## [PROBLEM TO SOLVE]
Using only the entries below, output the lines starting at the one containing "Protein AF-A0A419WWD2-F1 (afdb_monomer_lite)" and ending at the one containing "ATOM 39 C C .", exactly and inclusive of both, omitting the pictures.

## [RECORD SET]
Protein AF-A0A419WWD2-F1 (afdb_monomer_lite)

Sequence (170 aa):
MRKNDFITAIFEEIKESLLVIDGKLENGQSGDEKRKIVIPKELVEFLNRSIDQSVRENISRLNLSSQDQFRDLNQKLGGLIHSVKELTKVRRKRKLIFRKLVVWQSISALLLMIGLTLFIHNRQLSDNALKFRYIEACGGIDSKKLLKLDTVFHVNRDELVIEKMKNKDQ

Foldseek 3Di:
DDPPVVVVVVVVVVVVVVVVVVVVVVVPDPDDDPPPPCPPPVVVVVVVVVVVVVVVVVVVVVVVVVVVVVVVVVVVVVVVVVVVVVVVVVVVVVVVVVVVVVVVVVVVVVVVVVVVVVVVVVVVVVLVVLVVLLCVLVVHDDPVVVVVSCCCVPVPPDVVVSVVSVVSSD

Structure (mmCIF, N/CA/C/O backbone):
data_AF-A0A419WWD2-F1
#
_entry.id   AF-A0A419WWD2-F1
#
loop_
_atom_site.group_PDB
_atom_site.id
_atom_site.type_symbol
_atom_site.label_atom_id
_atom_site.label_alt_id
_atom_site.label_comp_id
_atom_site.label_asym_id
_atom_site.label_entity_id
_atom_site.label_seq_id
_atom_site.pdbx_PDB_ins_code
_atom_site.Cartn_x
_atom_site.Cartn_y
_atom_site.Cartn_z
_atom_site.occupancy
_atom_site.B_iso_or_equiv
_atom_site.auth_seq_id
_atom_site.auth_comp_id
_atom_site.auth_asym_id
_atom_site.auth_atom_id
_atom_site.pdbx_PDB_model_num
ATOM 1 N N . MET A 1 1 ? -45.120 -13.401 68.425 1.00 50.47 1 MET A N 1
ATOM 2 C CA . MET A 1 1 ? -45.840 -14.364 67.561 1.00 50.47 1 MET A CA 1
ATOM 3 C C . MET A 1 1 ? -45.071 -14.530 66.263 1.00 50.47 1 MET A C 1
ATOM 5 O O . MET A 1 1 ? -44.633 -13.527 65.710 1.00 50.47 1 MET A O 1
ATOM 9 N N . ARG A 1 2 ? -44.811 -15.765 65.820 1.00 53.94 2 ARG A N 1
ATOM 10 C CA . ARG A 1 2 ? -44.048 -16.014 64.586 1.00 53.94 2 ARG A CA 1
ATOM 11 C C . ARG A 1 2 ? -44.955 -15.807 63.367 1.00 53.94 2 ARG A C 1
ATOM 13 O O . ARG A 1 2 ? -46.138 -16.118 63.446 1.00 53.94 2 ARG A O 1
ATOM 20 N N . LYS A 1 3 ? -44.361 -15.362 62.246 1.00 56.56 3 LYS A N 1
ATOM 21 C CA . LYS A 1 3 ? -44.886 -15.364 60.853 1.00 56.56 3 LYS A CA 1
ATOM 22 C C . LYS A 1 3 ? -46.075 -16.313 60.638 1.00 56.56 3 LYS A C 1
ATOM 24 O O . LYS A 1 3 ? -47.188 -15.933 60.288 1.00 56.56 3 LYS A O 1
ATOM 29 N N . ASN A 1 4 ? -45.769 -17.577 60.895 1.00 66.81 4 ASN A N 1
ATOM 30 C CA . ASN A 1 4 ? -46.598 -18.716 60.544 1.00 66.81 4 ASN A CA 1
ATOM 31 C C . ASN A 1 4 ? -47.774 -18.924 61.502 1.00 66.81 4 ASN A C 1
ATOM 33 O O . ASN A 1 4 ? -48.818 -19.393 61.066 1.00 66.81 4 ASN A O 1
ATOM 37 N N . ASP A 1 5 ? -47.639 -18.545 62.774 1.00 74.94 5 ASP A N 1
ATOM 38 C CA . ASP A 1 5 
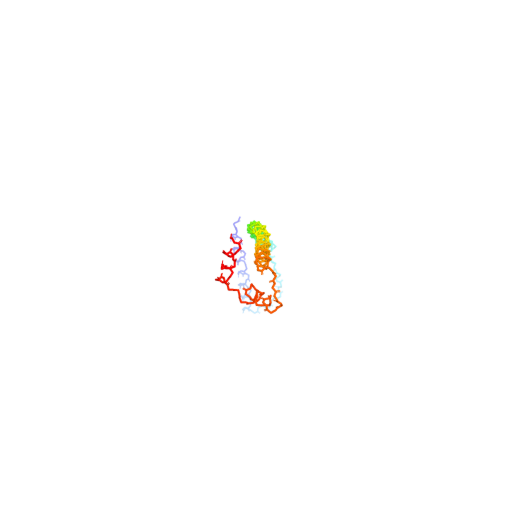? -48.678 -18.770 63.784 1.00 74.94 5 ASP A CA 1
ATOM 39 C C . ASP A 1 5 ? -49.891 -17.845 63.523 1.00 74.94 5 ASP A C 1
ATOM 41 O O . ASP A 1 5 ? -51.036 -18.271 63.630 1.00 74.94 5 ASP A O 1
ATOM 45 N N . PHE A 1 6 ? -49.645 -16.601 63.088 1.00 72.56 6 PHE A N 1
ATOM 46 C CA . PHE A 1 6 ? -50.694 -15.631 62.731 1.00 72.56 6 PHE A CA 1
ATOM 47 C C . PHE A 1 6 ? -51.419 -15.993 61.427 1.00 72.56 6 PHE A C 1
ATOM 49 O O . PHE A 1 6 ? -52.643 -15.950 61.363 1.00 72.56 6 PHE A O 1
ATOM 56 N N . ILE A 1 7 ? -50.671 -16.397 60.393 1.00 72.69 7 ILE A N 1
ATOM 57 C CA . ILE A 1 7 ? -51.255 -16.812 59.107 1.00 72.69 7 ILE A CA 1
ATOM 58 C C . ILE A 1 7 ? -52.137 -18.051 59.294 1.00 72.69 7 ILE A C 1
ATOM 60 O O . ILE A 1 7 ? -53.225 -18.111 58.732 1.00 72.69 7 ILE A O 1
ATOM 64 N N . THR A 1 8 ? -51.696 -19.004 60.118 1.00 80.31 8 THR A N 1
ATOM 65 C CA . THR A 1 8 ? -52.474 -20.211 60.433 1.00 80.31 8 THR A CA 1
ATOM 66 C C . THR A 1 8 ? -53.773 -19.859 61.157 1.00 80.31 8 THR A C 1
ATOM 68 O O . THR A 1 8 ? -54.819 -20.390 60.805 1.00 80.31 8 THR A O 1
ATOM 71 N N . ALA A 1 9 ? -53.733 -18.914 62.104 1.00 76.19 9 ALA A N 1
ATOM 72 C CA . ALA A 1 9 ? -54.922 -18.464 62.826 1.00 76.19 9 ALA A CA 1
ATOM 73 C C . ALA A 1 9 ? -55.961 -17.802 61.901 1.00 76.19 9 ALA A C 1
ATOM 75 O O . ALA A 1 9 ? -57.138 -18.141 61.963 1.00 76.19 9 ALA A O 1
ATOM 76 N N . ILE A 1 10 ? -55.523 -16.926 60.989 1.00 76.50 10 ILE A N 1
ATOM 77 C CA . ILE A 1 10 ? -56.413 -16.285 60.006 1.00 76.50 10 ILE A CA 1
--
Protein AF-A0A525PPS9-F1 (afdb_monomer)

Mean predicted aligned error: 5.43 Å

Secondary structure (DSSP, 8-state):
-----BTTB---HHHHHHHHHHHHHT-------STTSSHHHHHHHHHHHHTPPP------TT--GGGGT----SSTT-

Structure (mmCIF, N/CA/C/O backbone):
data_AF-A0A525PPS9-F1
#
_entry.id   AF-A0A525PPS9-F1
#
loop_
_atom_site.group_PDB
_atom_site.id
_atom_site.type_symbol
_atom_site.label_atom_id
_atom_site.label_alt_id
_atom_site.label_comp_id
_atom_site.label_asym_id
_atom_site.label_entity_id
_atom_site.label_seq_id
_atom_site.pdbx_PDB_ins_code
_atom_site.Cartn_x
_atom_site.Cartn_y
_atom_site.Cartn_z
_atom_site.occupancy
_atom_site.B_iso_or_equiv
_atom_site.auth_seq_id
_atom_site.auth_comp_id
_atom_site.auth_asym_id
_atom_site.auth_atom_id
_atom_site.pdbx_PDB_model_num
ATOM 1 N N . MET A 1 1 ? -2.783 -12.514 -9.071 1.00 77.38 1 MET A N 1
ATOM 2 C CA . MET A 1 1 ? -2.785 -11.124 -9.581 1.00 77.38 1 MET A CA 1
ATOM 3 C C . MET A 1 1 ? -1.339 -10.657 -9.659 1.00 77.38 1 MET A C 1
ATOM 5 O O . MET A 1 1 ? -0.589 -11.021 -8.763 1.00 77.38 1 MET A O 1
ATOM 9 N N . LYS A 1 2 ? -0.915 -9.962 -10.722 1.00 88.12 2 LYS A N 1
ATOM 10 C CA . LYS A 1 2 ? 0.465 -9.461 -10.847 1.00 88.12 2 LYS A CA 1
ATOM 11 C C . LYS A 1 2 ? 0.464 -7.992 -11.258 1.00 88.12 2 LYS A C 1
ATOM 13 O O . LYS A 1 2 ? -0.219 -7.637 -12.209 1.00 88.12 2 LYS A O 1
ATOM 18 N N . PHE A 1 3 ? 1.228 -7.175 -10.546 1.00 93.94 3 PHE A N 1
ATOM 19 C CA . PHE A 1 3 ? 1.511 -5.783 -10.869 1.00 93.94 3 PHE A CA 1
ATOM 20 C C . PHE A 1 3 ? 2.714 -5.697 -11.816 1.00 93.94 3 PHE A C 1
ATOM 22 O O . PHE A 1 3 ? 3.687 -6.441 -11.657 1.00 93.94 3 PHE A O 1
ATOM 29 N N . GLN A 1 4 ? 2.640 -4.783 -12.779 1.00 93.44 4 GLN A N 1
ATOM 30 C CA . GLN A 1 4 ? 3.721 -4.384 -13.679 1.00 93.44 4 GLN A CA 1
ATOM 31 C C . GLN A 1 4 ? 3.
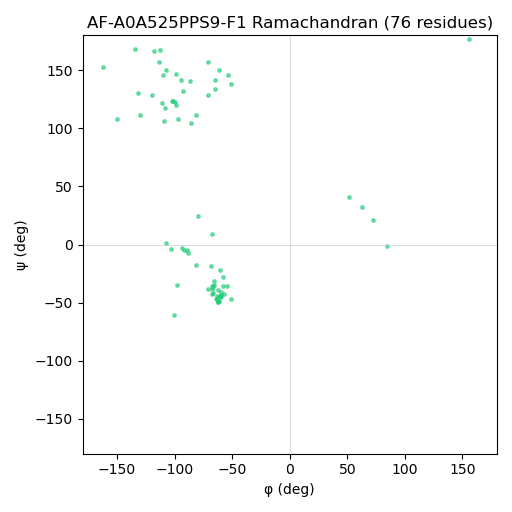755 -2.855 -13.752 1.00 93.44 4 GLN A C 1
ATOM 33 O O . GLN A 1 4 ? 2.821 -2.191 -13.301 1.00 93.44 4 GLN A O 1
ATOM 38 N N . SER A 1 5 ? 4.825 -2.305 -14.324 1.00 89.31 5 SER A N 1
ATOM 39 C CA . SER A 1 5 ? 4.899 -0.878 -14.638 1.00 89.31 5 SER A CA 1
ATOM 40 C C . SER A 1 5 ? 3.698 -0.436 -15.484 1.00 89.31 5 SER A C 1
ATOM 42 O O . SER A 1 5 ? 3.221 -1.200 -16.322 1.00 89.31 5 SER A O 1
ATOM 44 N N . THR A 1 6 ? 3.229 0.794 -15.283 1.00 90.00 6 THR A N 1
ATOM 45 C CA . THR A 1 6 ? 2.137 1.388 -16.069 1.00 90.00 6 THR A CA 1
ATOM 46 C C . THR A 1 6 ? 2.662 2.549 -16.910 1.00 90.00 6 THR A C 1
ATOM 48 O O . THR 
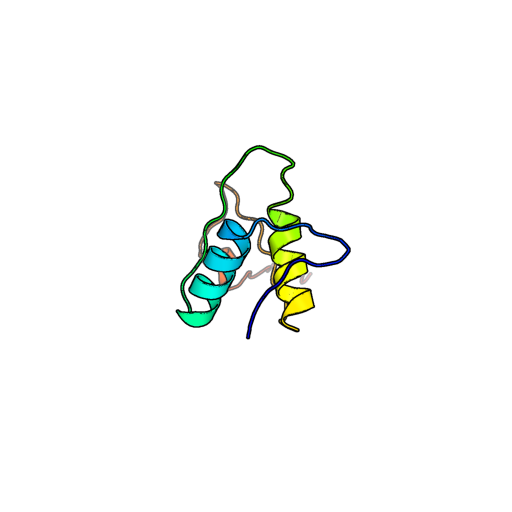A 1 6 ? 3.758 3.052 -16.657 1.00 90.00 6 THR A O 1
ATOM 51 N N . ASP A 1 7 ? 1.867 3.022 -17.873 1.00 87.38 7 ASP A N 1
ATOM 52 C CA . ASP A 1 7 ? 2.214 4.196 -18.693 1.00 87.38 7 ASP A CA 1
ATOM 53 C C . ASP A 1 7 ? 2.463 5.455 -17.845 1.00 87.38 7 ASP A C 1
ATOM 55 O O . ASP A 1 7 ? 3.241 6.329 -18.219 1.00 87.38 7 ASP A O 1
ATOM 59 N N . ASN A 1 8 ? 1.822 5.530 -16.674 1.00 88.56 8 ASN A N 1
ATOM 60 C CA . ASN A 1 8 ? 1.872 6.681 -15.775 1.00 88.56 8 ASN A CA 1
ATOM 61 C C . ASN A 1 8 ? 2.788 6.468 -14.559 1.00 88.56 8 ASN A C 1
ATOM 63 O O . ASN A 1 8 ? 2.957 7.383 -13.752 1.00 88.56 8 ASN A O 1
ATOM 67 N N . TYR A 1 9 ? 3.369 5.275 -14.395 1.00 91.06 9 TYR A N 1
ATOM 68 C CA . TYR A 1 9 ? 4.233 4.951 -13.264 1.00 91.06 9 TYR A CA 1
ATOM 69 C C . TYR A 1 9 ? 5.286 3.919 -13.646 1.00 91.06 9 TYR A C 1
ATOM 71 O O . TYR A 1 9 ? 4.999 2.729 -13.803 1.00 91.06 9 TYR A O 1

## [REPLY TO THE EXERCISE]
Protein AF-A0A419WWD2-F1 (afdb_monomer_lite)

Sequence (170 aa):
MRKNDFITAIFEEIKESLLVIDGKLENGQSGDEKRKIVIPKELVEFLNRSIDQSVRENISRLNLSSQDQFRDLNQKLGGLIHSVKELTKVRRKRKLIFRKLVVWQSISALLLMIGLTLFIHNRQLSDNALKFRYIEACGGIDSKKLLKLDTVFHVNRDELVIEKMKNKDQ

Foldseek 3Di:
DDPPVVVVVVVVVVVVVVVVVVVVVVVPDPDDDPPPPCPPPVVVVVVVVVVVVVVVVVVVVVVVVVVVVVVVVVVVVVVVVVVVVVVVVVVVVVVVVVVVVVVVVVVVVVVVVVVVVVVVVVVVVVLVVLVVLLCVLVVHDDPVVVVVSCCCVPVPPDVVVSVVSVVSSD

Structure (mmCIF, N/CA/C/O backbone):
data_AF-A0A419WWD2-F1
#
_entry.id   AF-A0A419WWD2-F1
#
loop_
_atom_site.group_PDB
_atom_site.id
_atom_site.type_symbol
_atom_site.label_atom_id
_atom_site.label_alt_id
_atom_site.label_comp_id
_atom_site.label_asym_id
_atom_site.label_entity_id
_atom_site.label_seq_id
_atom_site.pdbx_PDB_ins_code
_atom_site.Cartn_x
_atom_site.Cartn_y
_atom_site.Cartn_z
_atom_site.occupancy
_atom_site.B_iso_or_equiv
_atom_site.auth_seq_id
_atom_site.auth_comp_id
_atom_site.auth_asym_id
_atom_site.auth_atom_id
_atom_site.pdbx_PDB_model_num
ATOM 1 N N . MET A 1 1 ? -45.120 -13.401 68.425 1.00 50.47 1 MET A N 1
ATOM 2 C CA . MET A 1 1 ? -45.840 -14.364 67.561 1.00 50.47 1 MET A CA 1
ATOM 3 C C . MET A 1 1 ? -45.071 -14.530 66.263 1.00 50.47 1 MET A C 1
ATOM 5 O O . MET A 1 1 ? -44.633 -13.527 65.710 1.00 50.47 1 MET A O 1
ATOM 9 N N . ARG A 1 2 ? -44.811 -15.765 65.820 1.00 53.94 2 ARG A N 1
ATOM 10 C CA . ARG A 1 2 ? -44.048 -16.014 64.586 1.00 53.94 2 ARG A CA 1
ATOM 11 C C . ARG A 1 2 ? -44.955 -15.807 63.367 1.00 53.94 2 ARG A C 1
ATOM 13 O O . ARG A 1 2 ? -46.138 -16.118 63.446 1.00 53.94 2 ARG A O 1
ATOM 20 N N . LYS A 1 3 ? -44.361 -15.362 62.246 1.00 56.56 3 LYS A N 1
ATOM 21 C CA . LYS A 1 3 ? -44.886 -15.364 60.853 1.00 56.56 3 LYS A CA 1
ATOM 22 C C . LYS A 1 3 ? -46.075 -16.313 60.638 1.00 56.56 3 LYS A C 1
ATOM 24 O O . LYS A 1 3 ? -47.188 -15.933 60.288 1.00 56.56 3 LYS A O 1
ATOM 29 N N . ASN A 1 4 ? -45.769 -17.577 60.895 1.00 66.81 4 ASN A N 1
ATOM 30 C CA . ASN A 1 4 ? -46.598 -18.716 60.544 1.00 66.81 4 ASN A CA 1
ATOM 31 C C . ASN A 1 4 ? -47.774 -18.924 61.502 1.00 66.81 4 ASN A C 1
ATOM 33 O O . ASN A 1 4 ? -48.818 -19.393 61.066 1.00 66.81 4 ASN A O 1
ATOM 37 N N . ASP A 1 5 ? -47.639 -18.545 62.774 1.00 74.94 5 ASP A N 1
ATOM 38 C CA . ASP A 1 5 
? -48.678 -18.770 63.784 1.00 74.94 5 ASP A CA 1
ATOM 39 C C . ASP A 1 5 ? -49.891 -17.845 63.523 1.00 74.94 5 ASP A C 1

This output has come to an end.